Work instruction: Write out the stretch of lines below that begins at the line with "ATOM 319 C C" and ends at the line with "C . LYS A 1 41", including both, exactly as given and nothing more.

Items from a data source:
════

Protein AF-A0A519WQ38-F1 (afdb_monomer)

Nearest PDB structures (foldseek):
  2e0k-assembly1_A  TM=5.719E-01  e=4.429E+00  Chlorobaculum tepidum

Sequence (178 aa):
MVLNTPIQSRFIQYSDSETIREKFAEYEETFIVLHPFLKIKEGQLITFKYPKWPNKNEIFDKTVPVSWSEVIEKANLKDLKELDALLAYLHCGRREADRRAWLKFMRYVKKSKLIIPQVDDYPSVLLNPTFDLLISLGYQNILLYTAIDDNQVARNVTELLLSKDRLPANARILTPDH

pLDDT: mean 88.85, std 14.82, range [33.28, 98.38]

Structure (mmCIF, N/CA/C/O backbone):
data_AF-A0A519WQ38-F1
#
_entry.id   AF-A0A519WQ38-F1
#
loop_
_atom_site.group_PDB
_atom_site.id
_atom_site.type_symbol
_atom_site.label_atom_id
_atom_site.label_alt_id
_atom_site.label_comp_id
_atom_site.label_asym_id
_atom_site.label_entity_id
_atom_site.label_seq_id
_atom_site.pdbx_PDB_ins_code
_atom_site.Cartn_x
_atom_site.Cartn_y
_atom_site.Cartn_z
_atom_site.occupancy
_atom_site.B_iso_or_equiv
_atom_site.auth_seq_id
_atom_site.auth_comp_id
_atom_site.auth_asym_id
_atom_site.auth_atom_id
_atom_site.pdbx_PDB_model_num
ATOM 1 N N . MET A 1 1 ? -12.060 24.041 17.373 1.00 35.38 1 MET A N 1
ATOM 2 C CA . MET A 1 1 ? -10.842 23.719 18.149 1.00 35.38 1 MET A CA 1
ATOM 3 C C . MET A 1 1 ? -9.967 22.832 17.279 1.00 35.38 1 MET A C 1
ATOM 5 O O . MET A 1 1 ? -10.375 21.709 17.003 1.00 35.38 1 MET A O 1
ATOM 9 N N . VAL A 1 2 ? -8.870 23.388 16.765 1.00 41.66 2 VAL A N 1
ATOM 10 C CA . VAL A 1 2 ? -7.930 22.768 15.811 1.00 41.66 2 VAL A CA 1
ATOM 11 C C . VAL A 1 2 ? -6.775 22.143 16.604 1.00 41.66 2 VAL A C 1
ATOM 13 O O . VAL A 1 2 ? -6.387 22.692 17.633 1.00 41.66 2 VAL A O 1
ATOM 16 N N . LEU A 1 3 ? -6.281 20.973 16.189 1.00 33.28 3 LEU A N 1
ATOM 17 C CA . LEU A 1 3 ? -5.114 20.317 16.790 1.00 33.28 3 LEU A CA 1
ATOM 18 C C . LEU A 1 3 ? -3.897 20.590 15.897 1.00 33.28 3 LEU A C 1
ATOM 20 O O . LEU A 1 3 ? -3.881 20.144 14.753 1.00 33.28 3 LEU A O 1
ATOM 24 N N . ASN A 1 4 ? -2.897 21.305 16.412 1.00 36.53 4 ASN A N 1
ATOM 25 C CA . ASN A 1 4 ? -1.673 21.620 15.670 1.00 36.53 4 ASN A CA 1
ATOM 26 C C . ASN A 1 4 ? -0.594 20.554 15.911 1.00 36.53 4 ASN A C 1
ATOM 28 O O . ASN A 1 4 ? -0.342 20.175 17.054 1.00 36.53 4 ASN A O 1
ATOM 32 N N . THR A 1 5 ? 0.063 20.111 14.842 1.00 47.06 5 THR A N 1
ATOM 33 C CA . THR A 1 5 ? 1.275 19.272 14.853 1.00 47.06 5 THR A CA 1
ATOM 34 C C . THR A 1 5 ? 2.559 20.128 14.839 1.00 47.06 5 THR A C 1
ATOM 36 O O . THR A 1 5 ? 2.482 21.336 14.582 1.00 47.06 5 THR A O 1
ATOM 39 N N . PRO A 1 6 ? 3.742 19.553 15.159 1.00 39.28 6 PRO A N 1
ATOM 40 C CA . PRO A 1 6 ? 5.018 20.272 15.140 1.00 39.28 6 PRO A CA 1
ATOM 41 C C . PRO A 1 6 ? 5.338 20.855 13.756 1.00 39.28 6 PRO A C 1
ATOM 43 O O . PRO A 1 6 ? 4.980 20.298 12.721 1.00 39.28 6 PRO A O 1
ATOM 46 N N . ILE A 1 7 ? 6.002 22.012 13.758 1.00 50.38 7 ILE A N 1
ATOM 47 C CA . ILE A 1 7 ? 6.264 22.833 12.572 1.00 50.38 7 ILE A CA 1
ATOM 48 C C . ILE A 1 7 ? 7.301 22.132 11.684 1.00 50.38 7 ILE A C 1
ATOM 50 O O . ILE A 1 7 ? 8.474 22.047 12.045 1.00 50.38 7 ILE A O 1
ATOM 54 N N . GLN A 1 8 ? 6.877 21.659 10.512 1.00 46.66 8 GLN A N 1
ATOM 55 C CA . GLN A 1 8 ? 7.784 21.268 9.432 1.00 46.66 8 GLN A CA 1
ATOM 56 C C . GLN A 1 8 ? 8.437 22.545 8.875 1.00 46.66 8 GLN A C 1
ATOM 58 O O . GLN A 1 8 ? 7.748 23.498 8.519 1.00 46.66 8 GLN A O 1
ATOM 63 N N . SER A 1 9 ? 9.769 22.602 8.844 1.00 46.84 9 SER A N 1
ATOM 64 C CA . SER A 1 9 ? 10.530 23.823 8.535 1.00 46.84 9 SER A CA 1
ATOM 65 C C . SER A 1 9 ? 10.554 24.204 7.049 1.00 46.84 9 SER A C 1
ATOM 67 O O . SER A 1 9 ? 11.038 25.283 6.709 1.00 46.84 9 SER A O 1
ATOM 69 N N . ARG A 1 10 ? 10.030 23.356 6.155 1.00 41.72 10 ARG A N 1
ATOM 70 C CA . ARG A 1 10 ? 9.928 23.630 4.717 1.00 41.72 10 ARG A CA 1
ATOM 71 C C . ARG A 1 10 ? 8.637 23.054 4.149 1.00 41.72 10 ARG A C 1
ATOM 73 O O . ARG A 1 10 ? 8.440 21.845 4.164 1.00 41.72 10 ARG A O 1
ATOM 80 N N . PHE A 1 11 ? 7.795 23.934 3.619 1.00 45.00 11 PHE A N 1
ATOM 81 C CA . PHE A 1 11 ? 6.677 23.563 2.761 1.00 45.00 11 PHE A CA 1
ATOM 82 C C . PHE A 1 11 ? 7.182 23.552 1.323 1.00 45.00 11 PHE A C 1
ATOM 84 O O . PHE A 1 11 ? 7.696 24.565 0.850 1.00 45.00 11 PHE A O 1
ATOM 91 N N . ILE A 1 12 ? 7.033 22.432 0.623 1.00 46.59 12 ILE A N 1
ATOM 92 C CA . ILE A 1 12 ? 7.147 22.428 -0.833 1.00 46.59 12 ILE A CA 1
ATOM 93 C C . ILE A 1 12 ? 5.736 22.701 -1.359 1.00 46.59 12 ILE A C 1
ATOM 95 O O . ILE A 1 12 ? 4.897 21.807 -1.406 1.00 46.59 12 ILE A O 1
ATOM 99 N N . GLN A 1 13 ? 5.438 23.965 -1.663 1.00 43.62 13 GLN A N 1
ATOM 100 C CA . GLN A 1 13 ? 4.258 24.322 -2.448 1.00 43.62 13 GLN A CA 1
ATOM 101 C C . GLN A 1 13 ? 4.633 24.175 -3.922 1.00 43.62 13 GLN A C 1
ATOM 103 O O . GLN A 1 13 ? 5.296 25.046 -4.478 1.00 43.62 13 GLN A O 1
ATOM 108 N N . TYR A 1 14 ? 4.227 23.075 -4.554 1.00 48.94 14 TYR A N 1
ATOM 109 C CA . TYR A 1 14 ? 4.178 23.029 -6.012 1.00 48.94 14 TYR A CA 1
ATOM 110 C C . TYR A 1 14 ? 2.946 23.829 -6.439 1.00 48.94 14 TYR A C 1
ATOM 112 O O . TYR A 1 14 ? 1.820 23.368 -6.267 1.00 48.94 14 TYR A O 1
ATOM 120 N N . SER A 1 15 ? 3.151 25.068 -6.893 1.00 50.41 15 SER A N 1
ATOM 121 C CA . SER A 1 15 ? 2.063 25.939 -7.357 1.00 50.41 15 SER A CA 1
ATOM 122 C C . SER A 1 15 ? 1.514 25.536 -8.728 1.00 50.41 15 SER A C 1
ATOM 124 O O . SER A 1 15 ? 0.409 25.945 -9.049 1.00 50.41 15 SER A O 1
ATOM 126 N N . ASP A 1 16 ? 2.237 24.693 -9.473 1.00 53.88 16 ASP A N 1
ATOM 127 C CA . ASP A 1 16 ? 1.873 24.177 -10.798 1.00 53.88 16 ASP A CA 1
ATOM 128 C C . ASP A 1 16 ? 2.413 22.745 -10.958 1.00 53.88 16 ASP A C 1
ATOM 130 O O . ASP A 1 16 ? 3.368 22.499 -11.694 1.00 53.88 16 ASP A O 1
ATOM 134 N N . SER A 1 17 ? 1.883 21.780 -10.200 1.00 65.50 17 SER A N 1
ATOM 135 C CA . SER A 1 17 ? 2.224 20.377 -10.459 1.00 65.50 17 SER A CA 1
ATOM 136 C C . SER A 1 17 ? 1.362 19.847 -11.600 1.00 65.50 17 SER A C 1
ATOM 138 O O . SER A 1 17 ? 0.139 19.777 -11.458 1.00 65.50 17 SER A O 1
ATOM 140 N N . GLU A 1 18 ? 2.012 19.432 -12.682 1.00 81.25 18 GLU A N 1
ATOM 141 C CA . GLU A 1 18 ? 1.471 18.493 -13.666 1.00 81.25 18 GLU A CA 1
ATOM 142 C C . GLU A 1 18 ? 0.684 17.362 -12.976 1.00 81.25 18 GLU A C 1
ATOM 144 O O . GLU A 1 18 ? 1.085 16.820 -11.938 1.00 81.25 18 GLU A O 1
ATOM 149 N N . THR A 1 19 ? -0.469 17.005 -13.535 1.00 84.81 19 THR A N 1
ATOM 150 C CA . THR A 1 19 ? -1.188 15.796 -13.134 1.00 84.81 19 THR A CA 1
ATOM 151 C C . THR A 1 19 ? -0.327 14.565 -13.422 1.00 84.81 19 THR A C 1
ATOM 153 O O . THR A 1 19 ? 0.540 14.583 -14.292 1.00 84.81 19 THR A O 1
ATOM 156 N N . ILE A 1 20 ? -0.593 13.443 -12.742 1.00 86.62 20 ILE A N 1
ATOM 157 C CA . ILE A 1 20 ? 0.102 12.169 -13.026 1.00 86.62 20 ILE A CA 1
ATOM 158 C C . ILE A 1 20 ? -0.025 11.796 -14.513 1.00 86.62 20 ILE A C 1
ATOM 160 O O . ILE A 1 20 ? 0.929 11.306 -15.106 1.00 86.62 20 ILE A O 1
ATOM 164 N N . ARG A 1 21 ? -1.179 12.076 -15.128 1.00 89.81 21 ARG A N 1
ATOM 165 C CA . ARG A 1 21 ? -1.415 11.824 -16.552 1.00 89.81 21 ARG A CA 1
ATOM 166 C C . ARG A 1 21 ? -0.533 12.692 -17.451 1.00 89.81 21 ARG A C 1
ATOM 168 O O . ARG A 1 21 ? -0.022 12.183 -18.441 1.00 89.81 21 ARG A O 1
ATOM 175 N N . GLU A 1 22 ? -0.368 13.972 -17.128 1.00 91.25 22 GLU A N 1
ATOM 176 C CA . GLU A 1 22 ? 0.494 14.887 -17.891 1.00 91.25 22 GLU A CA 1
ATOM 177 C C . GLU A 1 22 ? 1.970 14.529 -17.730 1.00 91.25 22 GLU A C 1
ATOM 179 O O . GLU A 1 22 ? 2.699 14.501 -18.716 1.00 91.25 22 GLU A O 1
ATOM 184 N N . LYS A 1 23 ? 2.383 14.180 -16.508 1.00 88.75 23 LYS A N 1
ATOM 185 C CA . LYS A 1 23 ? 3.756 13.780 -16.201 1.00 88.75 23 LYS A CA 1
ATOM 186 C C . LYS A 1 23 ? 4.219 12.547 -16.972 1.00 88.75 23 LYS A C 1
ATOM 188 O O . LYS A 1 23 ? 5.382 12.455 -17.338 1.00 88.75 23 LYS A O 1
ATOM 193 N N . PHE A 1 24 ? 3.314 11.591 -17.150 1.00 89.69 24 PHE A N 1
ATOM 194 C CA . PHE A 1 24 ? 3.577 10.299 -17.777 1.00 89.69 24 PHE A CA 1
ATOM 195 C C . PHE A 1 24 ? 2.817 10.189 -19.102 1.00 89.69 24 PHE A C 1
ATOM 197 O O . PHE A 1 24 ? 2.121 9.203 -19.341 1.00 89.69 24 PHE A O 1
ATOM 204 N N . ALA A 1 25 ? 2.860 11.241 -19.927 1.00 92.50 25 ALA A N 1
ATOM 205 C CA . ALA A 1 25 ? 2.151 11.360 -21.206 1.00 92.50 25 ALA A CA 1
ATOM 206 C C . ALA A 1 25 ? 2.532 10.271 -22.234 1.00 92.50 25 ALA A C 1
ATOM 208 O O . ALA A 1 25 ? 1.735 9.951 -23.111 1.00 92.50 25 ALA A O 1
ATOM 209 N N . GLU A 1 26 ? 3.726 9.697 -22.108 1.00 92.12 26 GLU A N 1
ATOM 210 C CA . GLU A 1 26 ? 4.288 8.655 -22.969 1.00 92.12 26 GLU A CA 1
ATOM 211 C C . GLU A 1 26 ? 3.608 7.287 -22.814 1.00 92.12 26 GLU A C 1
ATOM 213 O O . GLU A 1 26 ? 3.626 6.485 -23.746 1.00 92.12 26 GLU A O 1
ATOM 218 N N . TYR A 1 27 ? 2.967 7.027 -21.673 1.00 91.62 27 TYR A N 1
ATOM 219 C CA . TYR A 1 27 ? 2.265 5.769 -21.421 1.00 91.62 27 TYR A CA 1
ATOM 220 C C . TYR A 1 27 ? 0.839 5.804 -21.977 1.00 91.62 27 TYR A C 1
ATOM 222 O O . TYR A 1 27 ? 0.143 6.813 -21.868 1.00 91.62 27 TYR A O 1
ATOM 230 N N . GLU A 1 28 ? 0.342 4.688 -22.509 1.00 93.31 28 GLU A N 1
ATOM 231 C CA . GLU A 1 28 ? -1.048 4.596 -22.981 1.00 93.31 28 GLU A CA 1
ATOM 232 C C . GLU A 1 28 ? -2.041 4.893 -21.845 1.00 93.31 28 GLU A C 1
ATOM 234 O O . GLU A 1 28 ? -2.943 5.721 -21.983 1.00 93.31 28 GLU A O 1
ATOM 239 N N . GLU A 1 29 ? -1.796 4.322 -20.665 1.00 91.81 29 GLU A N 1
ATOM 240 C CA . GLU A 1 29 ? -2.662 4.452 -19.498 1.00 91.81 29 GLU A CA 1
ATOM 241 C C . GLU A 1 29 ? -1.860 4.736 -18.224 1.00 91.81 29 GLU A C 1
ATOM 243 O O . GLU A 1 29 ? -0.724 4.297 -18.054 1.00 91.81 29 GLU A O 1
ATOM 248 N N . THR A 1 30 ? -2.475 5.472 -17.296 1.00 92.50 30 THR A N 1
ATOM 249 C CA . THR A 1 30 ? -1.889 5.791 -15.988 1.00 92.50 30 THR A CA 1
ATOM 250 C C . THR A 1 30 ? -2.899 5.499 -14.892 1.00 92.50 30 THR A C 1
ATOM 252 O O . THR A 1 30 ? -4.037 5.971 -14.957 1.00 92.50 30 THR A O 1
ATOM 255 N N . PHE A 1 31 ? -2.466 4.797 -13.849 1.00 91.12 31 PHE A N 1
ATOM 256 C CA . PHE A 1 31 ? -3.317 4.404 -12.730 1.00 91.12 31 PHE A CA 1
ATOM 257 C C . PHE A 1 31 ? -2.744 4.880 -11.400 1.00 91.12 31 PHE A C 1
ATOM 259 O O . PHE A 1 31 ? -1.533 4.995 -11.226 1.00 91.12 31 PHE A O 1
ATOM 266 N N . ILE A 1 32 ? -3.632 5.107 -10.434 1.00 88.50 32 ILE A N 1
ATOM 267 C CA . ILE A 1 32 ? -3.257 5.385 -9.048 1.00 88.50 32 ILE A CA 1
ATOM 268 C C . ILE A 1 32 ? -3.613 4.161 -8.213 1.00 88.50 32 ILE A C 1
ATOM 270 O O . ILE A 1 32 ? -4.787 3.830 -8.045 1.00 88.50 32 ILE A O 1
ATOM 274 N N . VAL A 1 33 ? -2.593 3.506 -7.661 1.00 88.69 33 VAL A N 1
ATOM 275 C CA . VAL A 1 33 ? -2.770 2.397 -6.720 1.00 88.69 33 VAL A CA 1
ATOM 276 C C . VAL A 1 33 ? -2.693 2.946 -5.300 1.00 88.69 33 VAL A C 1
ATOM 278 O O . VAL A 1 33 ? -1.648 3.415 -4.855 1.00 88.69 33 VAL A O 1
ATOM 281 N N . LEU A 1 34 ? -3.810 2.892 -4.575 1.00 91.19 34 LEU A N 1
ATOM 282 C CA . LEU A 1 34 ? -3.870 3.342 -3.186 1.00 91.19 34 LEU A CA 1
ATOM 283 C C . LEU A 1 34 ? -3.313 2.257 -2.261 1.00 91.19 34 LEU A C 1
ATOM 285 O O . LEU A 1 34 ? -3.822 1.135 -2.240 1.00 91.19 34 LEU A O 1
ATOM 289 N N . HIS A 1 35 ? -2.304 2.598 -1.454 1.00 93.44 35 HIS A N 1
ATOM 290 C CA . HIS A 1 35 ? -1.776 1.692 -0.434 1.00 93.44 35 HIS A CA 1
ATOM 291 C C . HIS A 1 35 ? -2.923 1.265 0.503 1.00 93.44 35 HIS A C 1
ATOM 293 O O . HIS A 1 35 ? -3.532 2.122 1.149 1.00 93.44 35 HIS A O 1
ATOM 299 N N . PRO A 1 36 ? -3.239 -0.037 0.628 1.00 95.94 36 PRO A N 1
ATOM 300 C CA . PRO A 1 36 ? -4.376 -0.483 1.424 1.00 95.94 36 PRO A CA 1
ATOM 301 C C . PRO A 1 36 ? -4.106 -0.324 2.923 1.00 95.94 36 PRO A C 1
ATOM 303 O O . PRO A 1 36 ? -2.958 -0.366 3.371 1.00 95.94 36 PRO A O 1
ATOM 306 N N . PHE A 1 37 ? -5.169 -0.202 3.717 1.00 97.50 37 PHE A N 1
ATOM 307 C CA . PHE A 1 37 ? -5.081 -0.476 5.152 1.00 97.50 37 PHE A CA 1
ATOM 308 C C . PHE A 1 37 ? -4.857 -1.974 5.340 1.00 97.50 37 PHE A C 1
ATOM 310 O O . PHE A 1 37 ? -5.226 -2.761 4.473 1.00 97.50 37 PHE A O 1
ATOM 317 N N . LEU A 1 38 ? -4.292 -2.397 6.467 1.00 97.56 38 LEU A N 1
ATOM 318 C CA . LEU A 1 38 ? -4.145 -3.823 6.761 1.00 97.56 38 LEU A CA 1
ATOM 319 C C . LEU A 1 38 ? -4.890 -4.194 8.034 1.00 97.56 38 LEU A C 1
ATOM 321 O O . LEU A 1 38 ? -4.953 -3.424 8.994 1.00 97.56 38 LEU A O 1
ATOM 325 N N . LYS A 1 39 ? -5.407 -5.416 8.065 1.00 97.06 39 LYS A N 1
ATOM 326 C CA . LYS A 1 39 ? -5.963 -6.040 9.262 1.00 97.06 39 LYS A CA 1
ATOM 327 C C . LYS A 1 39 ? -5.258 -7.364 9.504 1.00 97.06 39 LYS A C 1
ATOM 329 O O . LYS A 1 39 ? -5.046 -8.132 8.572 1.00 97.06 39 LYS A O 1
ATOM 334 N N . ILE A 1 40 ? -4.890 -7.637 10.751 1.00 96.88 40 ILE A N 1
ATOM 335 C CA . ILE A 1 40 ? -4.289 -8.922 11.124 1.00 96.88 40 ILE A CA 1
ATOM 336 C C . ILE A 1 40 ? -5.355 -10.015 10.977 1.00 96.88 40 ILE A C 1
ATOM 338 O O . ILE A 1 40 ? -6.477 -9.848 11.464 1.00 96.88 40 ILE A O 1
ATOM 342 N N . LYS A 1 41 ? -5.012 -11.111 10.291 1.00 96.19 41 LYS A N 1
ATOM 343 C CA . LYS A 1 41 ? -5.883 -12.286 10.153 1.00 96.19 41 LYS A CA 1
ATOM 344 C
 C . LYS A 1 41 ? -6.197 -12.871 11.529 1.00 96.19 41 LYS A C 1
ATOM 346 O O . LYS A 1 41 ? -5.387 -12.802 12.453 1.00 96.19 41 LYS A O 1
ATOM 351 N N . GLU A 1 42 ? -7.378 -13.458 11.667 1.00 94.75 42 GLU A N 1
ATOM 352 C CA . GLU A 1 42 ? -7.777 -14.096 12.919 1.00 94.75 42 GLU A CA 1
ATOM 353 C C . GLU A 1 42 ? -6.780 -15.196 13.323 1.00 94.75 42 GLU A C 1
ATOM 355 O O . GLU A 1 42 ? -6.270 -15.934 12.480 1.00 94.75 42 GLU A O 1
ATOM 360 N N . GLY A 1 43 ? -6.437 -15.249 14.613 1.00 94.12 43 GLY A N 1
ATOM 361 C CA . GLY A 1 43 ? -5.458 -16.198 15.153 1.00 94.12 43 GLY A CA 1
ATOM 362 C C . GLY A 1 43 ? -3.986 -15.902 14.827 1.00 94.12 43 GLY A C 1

════

Task solution:
ATOM 319 C C . LEU A 1 38 ? -4.890 -4.194 8.034 1.00 97.56 38 LEU A C 1
ATOM 321 O O . LEU A 1 38 ? -4.953 -3.424 8.994 1.00 97.56 38 LEU A O 1
ATOM 325 N N . LYS A 1 39 ? -5.407 -5.416 8.065 1.00 97.06 39 LYS A N 1
ATOM 326 C CA . LYS A 1 39 ? -5.963 -6.040 9.262 1.00 97.06 39 LYS A CA 1
ATOM 327 C C . LYS A 1 39 ? -5.258 -7.364 9.504 1.00 97.06 39 LYS A C 1
ATOM 329 O O . LYS A 1 39 ? -5.046 -8.132 8.572 1.00 97.06 39 LYS A O 1
ATOM 334 N N . ILE A 1 40 ? -4.890 -7.637 10.751 1.00 96.88 40 ILE A N 1
ATOM 335 C CA . ILE A 1 40 ? -4.289 -8.922 11.124 1.00 96.88 40 ILE A CA 1
ATOM 336 C C . ILE A 1 40 ? -5.355 -10.015 10.977 1.00 96.88 40 ILE A C 1
ATOM 338 O O . ILE A 1 40 ? -6.477 -9.848 11.464 1.00 96.88 40 ILE A O 1
ATOM 342 N N . LYS A 1 41 ? -5.012 -11.111 10.291 1.00 96.19 41 LYS A N 1
ATOM 343 C CA . LYS A 1 41 ? -5.883 -12.286 10.153 1.00 96.19 41 LYS A CA 1
ATOM 344 C
 C . LYS A 1 41 ? -6.197 -12.871 11.529 1.00 96.19 41 LYS A C 1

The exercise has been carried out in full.